At its core, quantization is the process of converting data from a high-precision format (e.g., float32) into a lower-precision format (e.g., float16, int8).

This transformation reduces:

• Memory footprint: Smaller data types require less storage.

• Computation costs: Operations on smaller data types are faster and more efficient.

Quantization is especially valuable in machine learning models, where large neural networks need to run efficiently on edge devices like smartphones or IoT systems.

However, quantization isn’t without trade-offs—it often introduces a small amount of accuracy loss. Striking the right balance between efficiency and accuracy is key.

1.1 Types of Quantization

1.1.1 Post-Training Quantization (PTQ)

Post-Training Quantization (PTQ) is one of the most common and straightforward methods for optimizing machine learning models after they have been fully trained. In PTQ, the model is first trained using standard floating-point precision (typically float32) to achieve the desired performance on the training data. Once the training is complete, the model weights and, in some cases, activations are quantized to a lower-precision format (e.g., int8) to improve efficiency during inference.

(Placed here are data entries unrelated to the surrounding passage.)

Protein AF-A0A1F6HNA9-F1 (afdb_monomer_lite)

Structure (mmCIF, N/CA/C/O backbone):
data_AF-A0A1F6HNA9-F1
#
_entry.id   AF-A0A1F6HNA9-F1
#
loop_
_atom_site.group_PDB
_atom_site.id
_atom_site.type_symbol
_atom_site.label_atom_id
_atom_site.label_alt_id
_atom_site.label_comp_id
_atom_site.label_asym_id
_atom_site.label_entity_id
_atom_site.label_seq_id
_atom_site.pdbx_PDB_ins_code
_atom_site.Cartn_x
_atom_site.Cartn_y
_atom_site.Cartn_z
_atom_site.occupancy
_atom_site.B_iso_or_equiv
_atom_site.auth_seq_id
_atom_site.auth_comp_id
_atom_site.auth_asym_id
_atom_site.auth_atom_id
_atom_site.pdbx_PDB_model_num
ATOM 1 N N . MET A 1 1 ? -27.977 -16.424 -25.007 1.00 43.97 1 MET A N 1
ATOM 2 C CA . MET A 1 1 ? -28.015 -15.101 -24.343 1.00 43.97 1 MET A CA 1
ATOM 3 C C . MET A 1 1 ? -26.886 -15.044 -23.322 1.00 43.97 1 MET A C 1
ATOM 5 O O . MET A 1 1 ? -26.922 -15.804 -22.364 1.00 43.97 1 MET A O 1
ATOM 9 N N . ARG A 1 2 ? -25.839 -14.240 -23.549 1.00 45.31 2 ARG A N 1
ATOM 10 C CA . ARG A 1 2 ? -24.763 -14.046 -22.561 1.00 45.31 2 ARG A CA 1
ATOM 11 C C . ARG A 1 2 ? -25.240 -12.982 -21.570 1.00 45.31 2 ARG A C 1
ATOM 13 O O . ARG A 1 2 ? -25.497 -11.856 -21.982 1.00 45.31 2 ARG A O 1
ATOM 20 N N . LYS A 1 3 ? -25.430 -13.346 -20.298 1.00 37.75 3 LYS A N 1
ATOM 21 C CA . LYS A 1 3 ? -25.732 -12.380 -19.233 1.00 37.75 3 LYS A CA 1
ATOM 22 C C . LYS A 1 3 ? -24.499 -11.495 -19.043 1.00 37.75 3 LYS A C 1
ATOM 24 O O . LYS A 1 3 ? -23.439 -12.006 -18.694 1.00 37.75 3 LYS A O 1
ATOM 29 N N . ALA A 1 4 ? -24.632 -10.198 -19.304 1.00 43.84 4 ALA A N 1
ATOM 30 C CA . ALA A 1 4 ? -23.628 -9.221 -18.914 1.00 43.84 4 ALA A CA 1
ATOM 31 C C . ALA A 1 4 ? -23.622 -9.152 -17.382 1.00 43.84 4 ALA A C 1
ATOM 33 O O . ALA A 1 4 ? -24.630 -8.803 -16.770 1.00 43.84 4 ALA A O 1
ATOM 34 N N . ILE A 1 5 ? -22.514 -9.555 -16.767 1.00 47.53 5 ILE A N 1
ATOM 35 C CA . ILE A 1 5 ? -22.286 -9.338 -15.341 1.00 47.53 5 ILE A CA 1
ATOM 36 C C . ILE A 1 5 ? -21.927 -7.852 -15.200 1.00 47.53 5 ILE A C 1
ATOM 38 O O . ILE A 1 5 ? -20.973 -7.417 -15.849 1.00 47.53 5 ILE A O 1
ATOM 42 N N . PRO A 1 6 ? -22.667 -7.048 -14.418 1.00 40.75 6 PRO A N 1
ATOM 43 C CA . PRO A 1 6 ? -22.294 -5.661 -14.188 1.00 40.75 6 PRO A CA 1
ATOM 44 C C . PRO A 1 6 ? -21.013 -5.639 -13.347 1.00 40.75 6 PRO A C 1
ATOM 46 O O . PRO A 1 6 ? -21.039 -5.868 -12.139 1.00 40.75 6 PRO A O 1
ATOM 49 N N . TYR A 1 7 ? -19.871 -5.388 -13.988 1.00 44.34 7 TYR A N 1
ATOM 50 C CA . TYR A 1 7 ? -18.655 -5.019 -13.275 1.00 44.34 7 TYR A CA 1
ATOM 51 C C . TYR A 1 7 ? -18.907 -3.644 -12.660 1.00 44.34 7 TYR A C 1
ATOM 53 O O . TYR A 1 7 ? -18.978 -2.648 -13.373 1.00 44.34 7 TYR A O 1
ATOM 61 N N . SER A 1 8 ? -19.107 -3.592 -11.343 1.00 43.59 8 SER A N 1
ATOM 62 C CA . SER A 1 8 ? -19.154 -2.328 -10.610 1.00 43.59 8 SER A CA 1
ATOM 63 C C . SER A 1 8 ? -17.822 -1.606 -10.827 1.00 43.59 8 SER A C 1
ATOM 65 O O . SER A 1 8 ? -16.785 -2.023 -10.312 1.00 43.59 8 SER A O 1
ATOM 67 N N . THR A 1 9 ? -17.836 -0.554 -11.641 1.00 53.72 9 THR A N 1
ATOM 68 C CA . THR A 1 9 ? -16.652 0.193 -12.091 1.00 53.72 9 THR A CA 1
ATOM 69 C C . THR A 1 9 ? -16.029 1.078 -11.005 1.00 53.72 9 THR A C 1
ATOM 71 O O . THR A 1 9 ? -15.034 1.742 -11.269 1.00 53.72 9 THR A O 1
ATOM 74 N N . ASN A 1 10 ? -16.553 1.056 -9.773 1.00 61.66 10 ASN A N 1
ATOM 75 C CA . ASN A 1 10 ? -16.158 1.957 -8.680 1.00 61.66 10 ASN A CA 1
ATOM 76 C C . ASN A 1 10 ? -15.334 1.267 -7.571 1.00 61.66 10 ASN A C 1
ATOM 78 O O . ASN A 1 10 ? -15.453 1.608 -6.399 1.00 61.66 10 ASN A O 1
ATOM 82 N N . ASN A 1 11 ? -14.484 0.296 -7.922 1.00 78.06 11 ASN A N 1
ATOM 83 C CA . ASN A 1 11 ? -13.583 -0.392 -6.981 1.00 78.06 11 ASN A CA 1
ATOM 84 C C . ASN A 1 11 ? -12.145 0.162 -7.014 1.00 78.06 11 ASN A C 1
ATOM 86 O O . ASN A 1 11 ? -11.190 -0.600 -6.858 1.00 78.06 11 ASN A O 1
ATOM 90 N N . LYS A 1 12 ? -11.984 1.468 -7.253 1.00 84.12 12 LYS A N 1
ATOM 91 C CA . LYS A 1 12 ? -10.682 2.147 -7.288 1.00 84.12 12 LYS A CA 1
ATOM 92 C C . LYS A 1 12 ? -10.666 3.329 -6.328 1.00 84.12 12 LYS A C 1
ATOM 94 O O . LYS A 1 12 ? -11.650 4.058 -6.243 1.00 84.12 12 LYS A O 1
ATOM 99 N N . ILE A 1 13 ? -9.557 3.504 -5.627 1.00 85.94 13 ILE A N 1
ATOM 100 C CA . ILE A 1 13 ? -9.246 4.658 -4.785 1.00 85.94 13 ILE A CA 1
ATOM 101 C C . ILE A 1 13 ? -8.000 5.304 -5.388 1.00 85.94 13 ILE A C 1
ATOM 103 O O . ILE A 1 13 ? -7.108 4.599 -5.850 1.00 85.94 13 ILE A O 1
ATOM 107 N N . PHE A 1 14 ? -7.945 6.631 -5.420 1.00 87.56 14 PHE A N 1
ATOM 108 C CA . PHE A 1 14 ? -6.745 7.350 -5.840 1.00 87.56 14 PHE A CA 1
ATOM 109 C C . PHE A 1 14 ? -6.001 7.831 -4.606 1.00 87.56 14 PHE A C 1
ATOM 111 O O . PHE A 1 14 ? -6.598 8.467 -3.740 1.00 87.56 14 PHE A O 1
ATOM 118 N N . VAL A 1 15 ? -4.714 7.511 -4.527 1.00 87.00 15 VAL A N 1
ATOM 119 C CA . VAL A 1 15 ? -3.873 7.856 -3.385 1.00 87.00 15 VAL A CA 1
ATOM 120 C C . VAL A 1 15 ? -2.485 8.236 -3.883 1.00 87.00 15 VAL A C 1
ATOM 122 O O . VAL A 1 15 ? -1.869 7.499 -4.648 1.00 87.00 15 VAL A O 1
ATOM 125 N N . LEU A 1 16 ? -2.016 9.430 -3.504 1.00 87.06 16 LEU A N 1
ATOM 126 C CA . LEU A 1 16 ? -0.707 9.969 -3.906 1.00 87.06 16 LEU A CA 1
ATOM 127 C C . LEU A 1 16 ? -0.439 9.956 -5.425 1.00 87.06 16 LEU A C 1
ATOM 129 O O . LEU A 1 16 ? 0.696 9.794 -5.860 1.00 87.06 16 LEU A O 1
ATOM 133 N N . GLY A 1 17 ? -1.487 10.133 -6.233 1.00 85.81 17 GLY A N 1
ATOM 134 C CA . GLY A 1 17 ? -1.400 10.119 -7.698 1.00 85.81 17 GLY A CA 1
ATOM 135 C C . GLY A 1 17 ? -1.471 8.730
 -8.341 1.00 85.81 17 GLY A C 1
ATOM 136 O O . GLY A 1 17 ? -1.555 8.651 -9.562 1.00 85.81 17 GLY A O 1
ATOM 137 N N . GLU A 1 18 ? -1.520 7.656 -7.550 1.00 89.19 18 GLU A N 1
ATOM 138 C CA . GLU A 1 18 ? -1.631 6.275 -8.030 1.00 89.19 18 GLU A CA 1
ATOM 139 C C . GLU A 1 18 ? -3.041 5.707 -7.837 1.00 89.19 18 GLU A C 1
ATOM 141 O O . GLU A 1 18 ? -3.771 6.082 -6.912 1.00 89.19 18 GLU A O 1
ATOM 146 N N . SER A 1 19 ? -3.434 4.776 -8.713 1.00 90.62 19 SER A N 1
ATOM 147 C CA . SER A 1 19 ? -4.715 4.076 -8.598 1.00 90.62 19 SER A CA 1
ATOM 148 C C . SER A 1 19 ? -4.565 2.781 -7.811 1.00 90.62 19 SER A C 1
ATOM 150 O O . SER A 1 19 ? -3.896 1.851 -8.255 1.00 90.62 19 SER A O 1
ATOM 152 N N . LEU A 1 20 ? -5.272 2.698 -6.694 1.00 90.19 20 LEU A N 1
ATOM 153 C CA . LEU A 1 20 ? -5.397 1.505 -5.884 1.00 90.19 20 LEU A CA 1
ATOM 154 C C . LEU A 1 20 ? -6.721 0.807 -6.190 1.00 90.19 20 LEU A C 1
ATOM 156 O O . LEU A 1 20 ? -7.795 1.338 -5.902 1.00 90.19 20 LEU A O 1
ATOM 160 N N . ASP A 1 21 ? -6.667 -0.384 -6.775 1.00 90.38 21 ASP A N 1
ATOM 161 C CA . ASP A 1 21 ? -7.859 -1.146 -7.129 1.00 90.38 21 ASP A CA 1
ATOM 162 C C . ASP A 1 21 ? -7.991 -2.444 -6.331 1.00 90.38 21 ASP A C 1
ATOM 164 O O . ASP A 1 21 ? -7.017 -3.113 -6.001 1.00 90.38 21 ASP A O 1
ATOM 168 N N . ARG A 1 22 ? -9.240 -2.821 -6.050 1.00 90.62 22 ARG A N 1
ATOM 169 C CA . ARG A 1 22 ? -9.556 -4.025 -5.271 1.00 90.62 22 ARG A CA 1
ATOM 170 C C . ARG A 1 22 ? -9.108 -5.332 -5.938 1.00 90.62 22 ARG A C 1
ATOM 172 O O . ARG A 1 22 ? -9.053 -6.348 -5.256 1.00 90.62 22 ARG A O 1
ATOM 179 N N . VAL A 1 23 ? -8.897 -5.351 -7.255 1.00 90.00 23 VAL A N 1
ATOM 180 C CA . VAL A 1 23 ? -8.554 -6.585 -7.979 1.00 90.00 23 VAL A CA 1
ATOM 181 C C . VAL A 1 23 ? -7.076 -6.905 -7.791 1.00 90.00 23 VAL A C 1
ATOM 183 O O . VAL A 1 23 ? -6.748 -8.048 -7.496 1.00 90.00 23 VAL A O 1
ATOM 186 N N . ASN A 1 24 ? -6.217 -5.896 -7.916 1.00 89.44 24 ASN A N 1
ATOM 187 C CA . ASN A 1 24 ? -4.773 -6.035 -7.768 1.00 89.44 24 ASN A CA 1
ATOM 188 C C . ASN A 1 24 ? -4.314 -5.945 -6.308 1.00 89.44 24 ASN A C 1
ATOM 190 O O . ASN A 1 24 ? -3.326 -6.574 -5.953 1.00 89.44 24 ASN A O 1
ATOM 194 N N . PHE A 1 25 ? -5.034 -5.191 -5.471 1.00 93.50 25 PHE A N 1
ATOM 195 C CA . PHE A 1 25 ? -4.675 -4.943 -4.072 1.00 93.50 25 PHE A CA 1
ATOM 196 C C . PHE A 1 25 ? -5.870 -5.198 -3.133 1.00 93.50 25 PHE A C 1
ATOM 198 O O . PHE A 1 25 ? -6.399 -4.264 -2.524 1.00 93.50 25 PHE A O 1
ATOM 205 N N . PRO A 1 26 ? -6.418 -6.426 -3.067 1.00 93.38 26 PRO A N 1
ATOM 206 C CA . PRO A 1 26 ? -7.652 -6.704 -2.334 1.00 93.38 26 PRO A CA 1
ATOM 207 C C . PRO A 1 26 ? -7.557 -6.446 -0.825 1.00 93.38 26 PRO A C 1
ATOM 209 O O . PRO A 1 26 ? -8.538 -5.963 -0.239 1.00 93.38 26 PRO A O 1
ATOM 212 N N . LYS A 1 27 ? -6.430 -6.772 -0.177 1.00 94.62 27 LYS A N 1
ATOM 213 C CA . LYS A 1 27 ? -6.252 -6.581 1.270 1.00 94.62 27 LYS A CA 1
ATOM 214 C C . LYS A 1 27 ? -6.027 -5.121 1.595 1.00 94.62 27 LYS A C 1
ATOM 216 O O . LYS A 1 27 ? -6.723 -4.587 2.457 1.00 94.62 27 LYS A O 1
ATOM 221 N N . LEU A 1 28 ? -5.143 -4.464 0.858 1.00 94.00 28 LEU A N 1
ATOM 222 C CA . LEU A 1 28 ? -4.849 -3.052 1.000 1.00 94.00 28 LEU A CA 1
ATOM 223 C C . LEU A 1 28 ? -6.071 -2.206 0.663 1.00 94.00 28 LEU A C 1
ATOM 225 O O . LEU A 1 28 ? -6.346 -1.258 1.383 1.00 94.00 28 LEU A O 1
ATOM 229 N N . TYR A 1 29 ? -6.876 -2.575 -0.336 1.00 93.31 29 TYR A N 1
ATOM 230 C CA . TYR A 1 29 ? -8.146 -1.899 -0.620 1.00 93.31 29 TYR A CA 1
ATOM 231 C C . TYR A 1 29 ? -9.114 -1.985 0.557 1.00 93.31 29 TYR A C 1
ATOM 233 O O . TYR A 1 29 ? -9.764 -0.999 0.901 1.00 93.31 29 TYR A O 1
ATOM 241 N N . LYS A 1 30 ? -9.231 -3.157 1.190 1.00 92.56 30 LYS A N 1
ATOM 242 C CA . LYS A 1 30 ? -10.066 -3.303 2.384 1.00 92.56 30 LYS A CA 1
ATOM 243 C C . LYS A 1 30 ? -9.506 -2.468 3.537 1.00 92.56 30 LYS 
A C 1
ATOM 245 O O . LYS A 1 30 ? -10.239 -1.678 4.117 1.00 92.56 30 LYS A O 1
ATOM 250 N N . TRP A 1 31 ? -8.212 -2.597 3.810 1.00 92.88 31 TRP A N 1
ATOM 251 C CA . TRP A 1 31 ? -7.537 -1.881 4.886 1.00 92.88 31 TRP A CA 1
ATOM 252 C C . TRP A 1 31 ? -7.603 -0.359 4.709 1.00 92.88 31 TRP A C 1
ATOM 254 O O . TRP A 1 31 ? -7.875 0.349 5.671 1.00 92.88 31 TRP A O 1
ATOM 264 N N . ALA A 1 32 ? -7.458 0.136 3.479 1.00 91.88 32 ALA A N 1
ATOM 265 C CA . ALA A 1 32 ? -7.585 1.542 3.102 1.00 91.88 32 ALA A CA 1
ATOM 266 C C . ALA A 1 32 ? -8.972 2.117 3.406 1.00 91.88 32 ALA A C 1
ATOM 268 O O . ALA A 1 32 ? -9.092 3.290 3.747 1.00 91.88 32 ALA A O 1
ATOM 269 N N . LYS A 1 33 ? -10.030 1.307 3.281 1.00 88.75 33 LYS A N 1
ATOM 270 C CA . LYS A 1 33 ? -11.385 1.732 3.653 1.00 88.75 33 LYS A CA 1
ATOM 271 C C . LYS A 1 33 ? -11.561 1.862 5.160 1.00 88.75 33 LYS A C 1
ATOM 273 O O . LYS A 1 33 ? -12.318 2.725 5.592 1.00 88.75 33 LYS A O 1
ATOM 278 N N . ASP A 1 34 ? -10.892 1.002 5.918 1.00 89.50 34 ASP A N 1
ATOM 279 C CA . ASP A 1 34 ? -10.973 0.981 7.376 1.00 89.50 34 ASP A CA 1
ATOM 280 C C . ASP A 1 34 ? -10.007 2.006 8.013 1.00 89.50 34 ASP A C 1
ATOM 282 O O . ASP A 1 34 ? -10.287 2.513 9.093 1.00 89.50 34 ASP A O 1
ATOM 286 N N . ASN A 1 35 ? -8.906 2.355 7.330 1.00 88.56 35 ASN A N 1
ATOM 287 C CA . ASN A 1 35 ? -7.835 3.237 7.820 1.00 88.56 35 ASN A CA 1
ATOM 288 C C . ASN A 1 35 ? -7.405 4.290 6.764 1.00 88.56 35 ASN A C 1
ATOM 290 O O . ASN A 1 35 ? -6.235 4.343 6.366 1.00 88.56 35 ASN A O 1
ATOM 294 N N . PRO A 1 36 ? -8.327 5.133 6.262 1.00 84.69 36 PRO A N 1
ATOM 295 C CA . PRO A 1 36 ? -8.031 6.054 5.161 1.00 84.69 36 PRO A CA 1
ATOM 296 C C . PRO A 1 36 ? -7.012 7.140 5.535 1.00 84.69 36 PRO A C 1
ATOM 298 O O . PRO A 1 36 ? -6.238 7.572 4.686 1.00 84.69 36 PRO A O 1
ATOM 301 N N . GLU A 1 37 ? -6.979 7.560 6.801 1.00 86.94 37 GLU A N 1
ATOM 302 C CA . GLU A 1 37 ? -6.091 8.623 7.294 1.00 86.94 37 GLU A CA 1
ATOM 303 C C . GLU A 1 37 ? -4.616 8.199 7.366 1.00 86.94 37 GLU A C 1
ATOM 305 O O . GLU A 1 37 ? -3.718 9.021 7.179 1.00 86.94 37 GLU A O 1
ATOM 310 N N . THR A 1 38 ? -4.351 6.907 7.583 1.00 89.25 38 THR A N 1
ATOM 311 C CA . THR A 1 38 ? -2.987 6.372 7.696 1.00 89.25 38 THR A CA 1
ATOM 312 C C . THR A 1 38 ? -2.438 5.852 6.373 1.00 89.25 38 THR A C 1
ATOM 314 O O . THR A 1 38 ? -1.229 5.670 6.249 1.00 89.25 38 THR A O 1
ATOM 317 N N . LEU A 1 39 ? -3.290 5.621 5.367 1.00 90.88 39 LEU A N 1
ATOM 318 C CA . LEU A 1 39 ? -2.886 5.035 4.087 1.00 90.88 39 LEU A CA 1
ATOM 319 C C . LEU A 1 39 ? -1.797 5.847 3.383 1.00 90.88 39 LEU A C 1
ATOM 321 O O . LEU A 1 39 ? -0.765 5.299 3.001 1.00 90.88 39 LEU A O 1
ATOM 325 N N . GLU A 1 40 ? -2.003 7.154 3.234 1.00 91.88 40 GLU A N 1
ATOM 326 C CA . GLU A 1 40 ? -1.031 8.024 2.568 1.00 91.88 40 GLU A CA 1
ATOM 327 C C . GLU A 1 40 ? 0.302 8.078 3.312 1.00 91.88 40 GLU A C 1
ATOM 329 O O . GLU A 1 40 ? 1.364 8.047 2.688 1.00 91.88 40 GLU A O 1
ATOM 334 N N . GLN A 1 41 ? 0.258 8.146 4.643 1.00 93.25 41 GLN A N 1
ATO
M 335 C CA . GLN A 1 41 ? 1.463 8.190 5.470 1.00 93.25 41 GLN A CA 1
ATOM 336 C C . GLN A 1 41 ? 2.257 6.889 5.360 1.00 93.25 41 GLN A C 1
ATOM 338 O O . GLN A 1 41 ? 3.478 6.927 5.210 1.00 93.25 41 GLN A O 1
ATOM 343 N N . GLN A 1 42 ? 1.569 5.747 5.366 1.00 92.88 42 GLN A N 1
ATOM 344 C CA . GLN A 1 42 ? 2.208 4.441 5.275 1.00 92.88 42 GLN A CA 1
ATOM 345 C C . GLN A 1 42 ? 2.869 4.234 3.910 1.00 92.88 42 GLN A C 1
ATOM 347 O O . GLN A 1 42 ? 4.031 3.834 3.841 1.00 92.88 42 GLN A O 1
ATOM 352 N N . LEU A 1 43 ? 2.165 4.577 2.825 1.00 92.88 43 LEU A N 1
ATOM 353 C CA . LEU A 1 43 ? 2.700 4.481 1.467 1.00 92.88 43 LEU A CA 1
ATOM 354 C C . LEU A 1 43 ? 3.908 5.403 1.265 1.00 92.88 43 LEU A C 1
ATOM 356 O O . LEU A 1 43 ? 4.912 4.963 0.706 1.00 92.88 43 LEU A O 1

1.1.2 Quantization-Aware Training (QAT)

Quantization-Aware Training (QAT) is an advanced technique where the effects of quantization are simulated during the training process itself. Unlike Post-Training Quantization (PTQ), which applies quantization after training is complete, QAT integrates quantization directly into the training pipeline. This approach allows the model to learn and adapt to quantization errors, resulting in better accuracy compared to PTQ, especially for models with sharp activation distributions or sensitive layers.

1.2 Quantization of Operators

When applying quantization in machine learning models, it’s not just the data types (float32 → int8) that are adjusted. The operators, which are the mathematical functions (e.g., matrix multiplication, convolution, etc.) performed during inference, must also adapt to the quantized format.

Different strategies exist for quantizing these operators, and each approach comes with specific trade-offs regarding efficiency, accuracy, and hardware compatibility. Let’s explore the three primary types:

1.2.1 Weight-Only Quantization

In Weight-Only Quantization, only the model weights are statically quantized to a lower-precision data type, such as int8. Activations remain in their original floating-point format (float32) during runtime.

1.2.2 Dynamic Quantization

In Dynamic Quantization, the model weights are statically quantized (e.g., during deployment), but activations are dynamically quantized at runtime based on their observed range during inference.

1.2.3 Static Quantization

In Static Quantization, both weights and activations are statically quantized before deployment. This approach requires a calibration dataset to determine the optimal scale and zero-point for both weights and activations.

Now that we’ve explored the primary types of quantization, let’s move on to how these changes affect the mathematical operations within a model. After all, changing the precision of numbers isn’t enough—the functions and calculations performed on those numbers must also adapt to ensure efficiency and accuracy.

2. How Numbers Are Stored in Memory

2.1 Floating-Point Representation Recap (float32)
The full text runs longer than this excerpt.